Swiss Chese Accident Models

An excellent account of this work has been provided by Reason, which emphasises the concept of organisational safety and how defences (protection barriers such as material, human and procedures) may fail. In this approach the immediate or proximal cause of the accident is a failure of people at the "sharp end" who are directly involved in the regulation of the process or in the interaction with the technology . Reason defines accident as situations in which latent conditions (arising from management decision practices, or cultural influences) combine adversely with local triggering events (weather, location, etc.) and with active failures (errors and/or procedural violation) committed by individuals or teams at the sharp end of an organization, to produce the accident. The dynamics of accident causation are represented in the Swiss cheese model of defences (see figure), which shows an accident emerging due to holes (failures) in barriers and safeguards.

Reason's Swiss Cheese Model of Defences

The notion of latent factors supports the understanding of accident causation beyond the proximate causes, which is particularly advantageous in the analysis of complex systems that may present multiple-failure situations. Reason's model shows a static view of the organisation; whereas the defects are often transient i.e. the holes in the Swiss cheese are continuously moving. The whole socio-technical system is more dynamic than the model suggests.

The basic structural elements identified in the model are described as:

The Swiss cheese model is well suited to complex chemical process production systems, where a hierarchical organizational structure tends to exist (managers, front-line personnel, physical and operational barriers, etc).

Structural elements

Decision makers: These include high-level managers, who set goals and manage strategy to maximize system performance (e.g. productivity and safety).

Line management: These include departmental managers, who implement the decision makers' goals and strategies within their areas of operation (e.g. training, sales, etc).

Preconditions: These refer to qualities possessed by people, machines and the environment at the operational level (e.g. a motivated workforce, reliable equipment, organizational culture, environmental conditions, etc).

Productive activities: These refer to actual performance at operational levels.

Defenses: These refer to safeguards and other protections that deal with foreseeable negative outcomes, for example by preventing such outcomes, protecting the workforce and machines, etc.

Accidents occur because weaknesses or "windows of opportunity" open in all levels of the production system, allowing a chain of events to start at the upper echelons of the structure and move down, ultimately resulting in an accident if it is not stopped at any level. Said otherwise, most (if not all) accidents can be traced back to weaknesses in all levels of the system, including the decision makers level.
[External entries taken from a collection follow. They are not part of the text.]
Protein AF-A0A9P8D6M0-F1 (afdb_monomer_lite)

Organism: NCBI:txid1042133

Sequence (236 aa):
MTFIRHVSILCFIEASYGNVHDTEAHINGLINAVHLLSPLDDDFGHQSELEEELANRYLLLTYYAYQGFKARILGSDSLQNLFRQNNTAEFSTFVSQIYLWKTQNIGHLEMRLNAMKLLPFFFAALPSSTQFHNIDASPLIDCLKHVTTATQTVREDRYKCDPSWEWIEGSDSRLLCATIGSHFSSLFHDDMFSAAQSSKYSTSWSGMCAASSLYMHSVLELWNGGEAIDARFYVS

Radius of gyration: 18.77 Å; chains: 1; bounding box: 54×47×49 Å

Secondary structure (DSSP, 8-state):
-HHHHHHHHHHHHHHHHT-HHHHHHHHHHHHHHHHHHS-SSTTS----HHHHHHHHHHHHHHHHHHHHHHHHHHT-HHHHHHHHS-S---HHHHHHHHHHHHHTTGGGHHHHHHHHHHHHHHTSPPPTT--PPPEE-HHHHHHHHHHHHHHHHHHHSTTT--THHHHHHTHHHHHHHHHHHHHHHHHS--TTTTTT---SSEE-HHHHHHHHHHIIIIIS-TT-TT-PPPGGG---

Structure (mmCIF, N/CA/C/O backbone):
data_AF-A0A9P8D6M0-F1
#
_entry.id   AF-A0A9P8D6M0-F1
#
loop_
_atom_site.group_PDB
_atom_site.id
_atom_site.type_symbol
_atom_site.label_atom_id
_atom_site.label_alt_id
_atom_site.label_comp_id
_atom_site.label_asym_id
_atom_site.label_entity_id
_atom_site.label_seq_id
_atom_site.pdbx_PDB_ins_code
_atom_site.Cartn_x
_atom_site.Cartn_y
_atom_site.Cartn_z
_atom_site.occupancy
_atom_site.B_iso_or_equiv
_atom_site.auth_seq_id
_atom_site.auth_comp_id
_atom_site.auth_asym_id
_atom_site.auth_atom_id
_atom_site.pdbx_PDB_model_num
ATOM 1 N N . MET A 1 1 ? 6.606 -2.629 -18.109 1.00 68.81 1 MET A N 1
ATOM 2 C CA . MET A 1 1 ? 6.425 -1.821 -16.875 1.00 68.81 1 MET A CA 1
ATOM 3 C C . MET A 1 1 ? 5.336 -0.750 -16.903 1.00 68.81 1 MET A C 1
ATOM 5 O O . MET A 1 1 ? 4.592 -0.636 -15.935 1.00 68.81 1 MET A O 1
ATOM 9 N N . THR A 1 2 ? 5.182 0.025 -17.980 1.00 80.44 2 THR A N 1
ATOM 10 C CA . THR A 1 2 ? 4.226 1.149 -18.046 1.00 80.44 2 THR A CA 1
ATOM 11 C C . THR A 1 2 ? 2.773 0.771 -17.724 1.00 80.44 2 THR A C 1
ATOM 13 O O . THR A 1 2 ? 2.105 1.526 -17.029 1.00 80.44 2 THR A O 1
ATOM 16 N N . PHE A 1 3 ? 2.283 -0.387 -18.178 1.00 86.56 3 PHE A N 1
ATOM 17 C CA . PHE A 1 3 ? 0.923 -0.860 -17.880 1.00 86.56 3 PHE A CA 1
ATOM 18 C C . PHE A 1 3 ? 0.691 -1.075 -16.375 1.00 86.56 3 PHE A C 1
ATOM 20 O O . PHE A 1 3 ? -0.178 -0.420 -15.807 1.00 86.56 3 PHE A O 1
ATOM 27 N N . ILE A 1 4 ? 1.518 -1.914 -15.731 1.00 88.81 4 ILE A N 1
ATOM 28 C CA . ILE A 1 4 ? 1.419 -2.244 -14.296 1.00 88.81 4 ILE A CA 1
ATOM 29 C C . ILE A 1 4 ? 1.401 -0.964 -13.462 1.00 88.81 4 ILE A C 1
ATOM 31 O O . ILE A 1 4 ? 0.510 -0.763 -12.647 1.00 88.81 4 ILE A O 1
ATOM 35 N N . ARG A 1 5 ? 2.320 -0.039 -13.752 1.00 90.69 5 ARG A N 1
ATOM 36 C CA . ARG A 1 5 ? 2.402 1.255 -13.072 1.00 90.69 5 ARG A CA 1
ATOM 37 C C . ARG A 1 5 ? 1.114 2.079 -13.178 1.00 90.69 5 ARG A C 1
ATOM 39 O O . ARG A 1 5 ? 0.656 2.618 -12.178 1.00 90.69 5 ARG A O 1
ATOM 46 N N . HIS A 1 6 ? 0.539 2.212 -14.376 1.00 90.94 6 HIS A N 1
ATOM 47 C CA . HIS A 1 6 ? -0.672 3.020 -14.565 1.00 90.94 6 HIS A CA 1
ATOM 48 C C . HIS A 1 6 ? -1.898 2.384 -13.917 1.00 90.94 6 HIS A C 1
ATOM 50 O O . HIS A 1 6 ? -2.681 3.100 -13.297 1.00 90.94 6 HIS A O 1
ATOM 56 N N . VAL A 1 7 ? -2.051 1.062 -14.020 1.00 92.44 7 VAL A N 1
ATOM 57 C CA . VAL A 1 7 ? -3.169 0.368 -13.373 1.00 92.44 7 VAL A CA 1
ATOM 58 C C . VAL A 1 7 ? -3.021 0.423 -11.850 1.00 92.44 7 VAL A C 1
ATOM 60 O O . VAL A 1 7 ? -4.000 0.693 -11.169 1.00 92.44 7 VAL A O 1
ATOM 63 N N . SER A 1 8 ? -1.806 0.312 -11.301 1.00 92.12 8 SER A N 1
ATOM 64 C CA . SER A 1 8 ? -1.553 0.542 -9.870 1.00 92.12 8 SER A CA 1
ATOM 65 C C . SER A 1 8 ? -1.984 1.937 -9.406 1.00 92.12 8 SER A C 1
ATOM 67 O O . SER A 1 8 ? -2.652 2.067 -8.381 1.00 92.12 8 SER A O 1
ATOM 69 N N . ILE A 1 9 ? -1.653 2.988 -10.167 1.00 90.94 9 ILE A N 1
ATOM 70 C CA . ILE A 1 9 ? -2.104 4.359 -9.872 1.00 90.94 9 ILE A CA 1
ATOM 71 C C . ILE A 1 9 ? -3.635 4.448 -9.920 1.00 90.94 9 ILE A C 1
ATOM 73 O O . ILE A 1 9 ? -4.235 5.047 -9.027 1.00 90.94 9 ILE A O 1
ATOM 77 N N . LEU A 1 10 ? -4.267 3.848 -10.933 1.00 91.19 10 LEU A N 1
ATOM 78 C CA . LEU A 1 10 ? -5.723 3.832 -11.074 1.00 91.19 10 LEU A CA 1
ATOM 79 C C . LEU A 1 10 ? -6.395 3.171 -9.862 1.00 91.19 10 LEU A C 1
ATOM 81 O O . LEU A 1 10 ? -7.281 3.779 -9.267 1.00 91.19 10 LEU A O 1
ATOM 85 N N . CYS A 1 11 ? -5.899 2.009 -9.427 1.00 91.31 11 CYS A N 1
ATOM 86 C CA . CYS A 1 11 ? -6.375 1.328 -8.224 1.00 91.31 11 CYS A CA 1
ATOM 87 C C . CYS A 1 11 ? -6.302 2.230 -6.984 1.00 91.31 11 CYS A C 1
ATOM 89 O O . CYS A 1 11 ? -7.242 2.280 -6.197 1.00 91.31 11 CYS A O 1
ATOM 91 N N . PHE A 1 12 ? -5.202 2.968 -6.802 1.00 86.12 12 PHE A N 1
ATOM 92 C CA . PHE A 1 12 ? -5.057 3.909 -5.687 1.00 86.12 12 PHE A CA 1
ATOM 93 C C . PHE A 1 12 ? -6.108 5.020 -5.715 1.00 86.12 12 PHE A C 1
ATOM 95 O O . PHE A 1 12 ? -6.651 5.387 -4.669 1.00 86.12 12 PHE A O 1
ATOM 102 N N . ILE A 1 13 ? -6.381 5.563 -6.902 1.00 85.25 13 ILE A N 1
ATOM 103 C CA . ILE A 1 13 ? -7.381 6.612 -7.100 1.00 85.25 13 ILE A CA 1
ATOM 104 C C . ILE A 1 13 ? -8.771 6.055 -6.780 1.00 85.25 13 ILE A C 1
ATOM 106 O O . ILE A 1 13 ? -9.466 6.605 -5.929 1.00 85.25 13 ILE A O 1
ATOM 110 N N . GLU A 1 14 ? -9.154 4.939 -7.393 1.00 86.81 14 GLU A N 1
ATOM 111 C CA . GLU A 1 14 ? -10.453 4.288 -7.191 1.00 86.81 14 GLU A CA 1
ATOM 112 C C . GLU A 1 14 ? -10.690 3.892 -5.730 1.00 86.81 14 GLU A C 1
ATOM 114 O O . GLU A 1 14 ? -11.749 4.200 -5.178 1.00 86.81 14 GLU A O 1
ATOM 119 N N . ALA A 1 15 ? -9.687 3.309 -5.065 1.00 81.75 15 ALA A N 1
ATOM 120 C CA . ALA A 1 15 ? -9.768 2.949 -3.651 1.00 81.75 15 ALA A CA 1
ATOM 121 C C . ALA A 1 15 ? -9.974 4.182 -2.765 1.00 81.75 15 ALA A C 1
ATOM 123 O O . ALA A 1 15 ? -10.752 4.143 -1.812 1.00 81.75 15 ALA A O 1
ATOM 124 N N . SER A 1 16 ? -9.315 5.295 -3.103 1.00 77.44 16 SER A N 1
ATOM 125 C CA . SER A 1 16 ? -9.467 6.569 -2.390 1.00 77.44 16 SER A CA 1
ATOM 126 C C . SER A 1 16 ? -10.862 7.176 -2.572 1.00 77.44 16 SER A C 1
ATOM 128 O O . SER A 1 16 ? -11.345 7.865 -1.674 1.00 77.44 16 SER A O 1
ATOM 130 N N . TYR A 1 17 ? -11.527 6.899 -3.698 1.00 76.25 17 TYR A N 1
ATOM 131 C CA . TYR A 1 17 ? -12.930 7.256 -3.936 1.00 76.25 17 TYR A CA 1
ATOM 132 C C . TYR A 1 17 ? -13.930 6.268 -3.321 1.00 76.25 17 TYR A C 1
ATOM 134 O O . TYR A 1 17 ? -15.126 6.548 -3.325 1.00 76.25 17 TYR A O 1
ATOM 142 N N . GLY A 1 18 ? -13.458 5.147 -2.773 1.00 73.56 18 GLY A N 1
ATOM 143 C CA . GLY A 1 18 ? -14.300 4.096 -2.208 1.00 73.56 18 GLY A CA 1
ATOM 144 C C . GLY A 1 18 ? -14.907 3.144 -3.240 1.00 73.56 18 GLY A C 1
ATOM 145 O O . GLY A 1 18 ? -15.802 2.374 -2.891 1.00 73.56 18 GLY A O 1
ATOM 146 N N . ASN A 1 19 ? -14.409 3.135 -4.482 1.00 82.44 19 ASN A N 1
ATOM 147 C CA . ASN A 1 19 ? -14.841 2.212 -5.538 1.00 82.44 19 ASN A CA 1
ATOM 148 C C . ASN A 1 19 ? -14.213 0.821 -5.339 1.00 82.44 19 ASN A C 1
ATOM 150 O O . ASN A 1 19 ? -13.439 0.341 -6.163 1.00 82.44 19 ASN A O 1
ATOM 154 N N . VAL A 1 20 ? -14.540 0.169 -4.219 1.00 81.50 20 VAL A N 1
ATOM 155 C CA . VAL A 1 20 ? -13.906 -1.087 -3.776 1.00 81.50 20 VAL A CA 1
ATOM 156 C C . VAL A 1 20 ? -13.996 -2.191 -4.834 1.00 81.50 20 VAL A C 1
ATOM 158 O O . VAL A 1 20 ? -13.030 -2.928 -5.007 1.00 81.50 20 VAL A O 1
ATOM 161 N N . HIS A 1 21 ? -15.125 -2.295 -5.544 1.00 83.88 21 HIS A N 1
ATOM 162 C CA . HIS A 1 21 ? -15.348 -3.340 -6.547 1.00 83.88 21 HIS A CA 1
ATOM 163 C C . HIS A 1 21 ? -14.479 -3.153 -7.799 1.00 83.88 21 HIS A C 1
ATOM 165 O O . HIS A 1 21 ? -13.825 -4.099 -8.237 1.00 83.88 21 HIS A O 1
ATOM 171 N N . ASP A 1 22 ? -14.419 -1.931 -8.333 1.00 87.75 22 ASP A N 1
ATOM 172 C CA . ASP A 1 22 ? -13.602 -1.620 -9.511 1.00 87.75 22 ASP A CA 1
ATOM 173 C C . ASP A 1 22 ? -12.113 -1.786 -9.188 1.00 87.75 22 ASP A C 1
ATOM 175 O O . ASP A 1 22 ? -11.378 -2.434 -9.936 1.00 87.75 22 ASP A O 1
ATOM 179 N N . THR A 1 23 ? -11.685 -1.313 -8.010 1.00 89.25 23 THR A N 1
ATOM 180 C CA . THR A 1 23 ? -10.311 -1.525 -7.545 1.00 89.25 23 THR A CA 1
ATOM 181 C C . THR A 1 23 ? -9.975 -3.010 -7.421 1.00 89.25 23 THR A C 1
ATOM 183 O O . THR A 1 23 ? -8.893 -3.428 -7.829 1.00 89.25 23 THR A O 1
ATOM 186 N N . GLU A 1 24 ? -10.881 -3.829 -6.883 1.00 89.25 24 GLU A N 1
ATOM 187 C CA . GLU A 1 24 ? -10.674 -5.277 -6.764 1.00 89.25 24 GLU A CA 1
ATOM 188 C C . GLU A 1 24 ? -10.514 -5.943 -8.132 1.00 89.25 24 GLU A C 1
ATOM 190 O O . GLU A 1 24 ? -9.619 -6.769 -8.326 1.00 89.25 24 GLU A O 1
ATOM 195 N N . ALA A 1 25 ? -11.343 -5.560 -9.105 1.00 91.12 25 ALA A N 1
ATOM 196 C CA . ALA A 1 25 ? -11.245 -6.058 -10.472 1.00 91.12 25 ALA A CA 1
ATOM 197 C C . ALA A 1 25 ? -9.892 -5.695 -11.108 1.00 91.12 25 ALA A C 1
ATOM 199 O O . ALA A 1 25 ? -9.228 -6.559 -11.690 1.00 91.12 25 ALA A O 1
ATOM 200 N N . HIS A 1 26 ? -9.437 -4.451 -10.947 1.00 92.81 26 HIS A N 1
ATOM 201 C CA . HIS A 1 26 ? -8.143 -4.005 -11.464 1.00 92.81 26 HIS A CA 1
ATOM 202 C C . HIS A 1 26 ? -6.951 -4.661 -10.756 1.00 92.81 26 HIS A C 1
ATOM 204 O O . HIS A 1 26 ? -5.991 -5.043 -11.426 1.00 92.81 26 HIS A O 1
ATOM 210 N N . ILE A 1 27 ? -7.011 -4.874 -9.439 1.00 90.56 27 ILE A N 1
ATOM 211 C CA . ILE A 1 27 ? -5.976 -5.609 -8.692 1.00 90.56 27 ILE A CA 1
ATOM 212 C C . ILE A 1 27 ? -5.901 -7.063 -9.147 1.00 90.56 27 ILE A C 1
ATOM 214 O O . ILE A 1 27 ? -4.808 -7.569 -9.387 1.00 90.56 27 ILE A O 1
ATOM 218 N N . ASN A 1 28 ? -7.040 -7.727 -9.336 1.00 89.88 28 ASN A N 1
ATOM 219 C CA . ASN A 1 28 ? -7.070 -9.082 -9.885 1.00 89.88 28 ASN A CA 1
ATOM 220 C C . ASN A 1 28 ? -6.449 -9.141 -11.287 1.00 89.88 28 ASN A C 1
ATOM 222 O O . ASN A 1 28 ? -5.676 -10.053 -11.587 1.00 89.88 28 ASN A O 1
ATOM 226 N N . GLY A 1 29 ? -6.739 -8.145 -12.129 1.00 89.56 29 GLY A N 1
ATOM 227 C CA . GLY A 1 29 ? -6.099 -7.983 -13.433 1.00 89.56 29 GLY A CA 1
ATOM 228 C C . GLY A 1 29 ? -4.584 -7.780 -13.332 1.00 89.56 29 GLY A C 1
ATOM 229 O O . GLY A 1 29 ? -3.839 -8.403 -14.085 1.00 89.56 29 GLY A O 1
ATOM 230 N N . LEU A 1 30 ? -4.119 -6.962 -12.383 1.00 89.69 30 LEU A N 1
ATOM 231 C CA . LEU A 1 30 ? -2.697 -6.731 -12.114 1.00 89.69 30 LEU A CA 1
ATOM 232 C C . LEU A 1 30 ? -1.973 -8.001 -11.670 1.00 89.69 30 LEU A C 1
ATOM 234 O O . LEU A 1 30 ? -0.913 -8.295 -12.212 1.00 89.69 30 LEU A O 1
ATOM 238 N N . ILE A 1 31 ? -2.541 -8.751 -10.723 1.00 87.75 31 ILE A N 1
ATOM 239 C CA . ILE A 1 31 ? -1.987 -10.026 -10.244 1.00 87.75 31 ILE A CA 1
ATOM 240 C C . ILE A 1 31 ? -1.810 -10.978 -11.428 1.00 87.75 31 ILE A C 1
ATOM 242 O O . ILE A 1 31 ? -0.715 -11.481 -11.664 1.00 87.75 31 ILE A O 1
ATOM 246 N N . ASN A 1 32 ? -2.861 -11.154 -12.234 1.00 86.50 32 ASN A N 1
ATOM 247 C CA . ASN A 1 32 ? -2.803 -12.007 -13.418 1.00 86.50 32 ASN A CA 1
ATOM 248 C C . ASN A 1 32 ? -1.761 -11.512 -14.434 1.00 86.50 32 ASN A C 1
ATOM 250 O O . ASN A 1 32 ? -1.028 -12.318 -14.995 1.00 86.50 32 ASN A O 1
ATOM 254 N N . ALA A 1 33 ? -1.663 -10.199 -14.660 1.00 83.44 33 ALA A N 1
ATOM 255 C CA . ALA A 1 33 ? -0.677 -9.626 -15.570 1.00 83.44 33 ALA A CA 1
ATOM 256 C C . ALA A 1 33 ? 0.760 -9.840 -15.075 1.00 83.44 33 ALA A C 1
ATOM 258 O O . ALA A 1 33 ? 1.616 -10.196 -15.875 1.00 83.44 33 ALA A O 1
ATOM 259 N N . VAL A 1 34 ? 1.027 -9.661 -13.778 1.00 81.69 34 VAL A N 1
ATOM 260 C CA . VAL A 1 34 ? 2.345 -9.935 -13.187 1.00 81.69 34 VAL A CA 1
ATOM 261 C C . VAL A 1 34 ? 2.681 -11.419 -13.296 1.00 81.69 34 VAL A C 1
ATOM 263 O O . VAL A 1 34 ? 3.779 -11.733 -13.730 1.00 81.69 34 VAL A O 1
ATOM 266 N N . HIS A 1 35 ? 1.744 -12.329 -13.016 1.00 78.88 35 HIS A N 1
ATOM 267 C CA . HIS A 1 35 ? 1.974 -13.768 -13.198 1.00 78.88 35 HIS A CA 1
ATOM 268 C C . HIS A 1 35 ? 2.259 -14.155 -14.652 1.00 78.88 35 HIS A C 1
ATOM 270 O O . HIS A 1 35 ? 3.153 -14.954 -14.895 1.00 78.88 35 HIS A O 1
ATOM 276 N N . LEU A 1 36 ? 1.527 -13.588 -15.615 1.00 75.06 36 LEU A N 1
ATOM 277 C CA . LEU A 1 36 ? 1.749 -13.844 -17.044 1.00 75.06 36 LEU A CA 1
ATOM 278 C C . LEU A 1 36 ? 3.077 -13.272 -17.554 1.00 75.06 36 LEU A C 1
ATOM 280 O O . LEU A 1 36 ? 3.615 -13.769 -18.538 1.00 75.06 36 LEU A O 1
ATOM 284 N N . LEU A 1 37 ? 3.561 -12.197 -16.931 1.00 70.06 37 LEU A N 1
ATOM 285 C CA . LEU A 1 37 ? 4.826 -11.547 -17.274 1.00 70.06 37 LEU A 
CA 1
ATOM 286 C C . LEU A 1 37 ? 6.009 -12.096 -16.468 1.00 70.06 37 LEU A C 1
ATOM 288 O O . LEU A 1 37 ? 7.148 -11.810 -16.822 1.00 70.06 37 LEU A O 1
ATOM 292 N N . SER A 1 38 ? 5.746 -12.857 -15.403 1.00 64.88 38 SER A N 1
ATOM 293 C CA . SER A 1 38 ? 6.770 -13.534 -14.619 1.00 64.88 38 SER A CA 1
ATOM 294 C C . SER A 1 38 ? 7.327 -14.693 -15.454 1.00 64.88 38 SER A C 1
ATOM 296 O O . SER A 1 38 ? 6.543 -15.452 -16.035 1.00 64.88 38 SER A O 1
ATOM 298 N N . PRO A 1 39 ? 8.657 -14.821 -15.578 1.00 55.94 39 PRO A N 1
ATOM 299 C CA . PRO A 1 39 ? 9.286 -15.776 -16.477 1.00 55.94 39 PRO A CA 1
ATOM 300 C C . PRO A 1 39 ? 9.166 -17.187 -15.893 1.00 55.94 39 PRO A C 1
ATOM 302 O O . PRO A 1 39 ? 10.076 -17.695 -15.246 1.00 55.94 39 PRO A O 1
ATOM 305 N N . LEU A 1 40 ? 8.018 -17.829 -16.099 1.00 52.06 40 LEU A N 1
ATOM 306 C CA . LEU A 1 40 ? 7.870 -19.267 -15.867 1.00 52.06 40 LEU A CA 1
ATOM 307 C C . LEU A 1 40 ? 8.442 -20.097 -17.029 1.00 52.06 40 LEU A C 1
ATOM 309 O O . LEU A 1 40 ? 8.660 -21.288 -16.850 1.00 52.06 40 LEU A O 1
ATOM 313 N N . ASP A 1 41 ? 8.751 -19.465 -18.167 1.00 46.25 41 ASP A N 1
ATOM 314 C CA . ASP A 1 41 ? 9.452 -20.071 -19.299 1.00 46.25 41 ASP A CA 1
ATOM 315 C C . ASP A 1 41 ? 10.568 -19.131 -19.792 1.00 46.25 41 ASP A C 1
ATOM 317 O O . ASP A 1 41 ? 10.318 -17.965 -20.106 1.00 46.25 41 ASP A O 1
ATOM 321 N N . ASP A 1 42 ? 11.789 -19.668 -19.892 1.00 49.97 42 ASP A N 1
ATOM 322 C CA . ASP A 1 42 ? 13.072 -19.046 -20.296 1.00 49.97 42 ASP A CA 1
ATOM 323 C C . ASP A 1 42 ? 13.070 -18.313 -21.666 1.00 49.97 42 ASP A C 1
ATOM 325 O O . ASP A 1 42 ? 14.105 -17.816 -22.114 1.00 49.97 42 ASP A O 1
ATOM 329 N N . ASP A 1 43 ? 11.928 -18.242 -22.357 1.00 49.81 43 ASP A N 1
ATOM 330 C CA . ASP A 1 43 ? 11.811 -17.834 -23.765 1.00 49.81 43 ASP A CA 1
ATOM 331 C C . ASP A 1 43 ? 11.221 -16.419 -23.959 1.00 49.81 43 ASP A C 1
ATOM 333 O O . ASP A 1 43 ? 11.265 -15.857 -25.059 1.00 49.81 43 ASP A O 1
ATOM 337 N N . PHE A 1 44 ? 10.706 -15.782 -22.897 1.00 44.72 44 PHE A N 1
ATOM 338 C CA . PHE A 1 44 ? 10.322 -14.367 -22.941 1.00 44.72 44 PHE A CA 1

These weaknesses or "windows of opportunities" can be due to different factors, such as mechanical or technical failures, although, unfortunately, the human factor seems to be the most frequent or most traceable source of most accidents. These weaknesses, thus, map onto the normal structure, and, therefore, are particular to each organizational level. Human weaknesses in the system can be listed as follows:

  • Fallible decisions at decision makers level.
  • Line management deficiencies at line management levels.
  • Psychological precursors of unsafe acts at precondition levels.
  • Unsafe acts at production levels.
  • Inadequate defenses at the defenses level.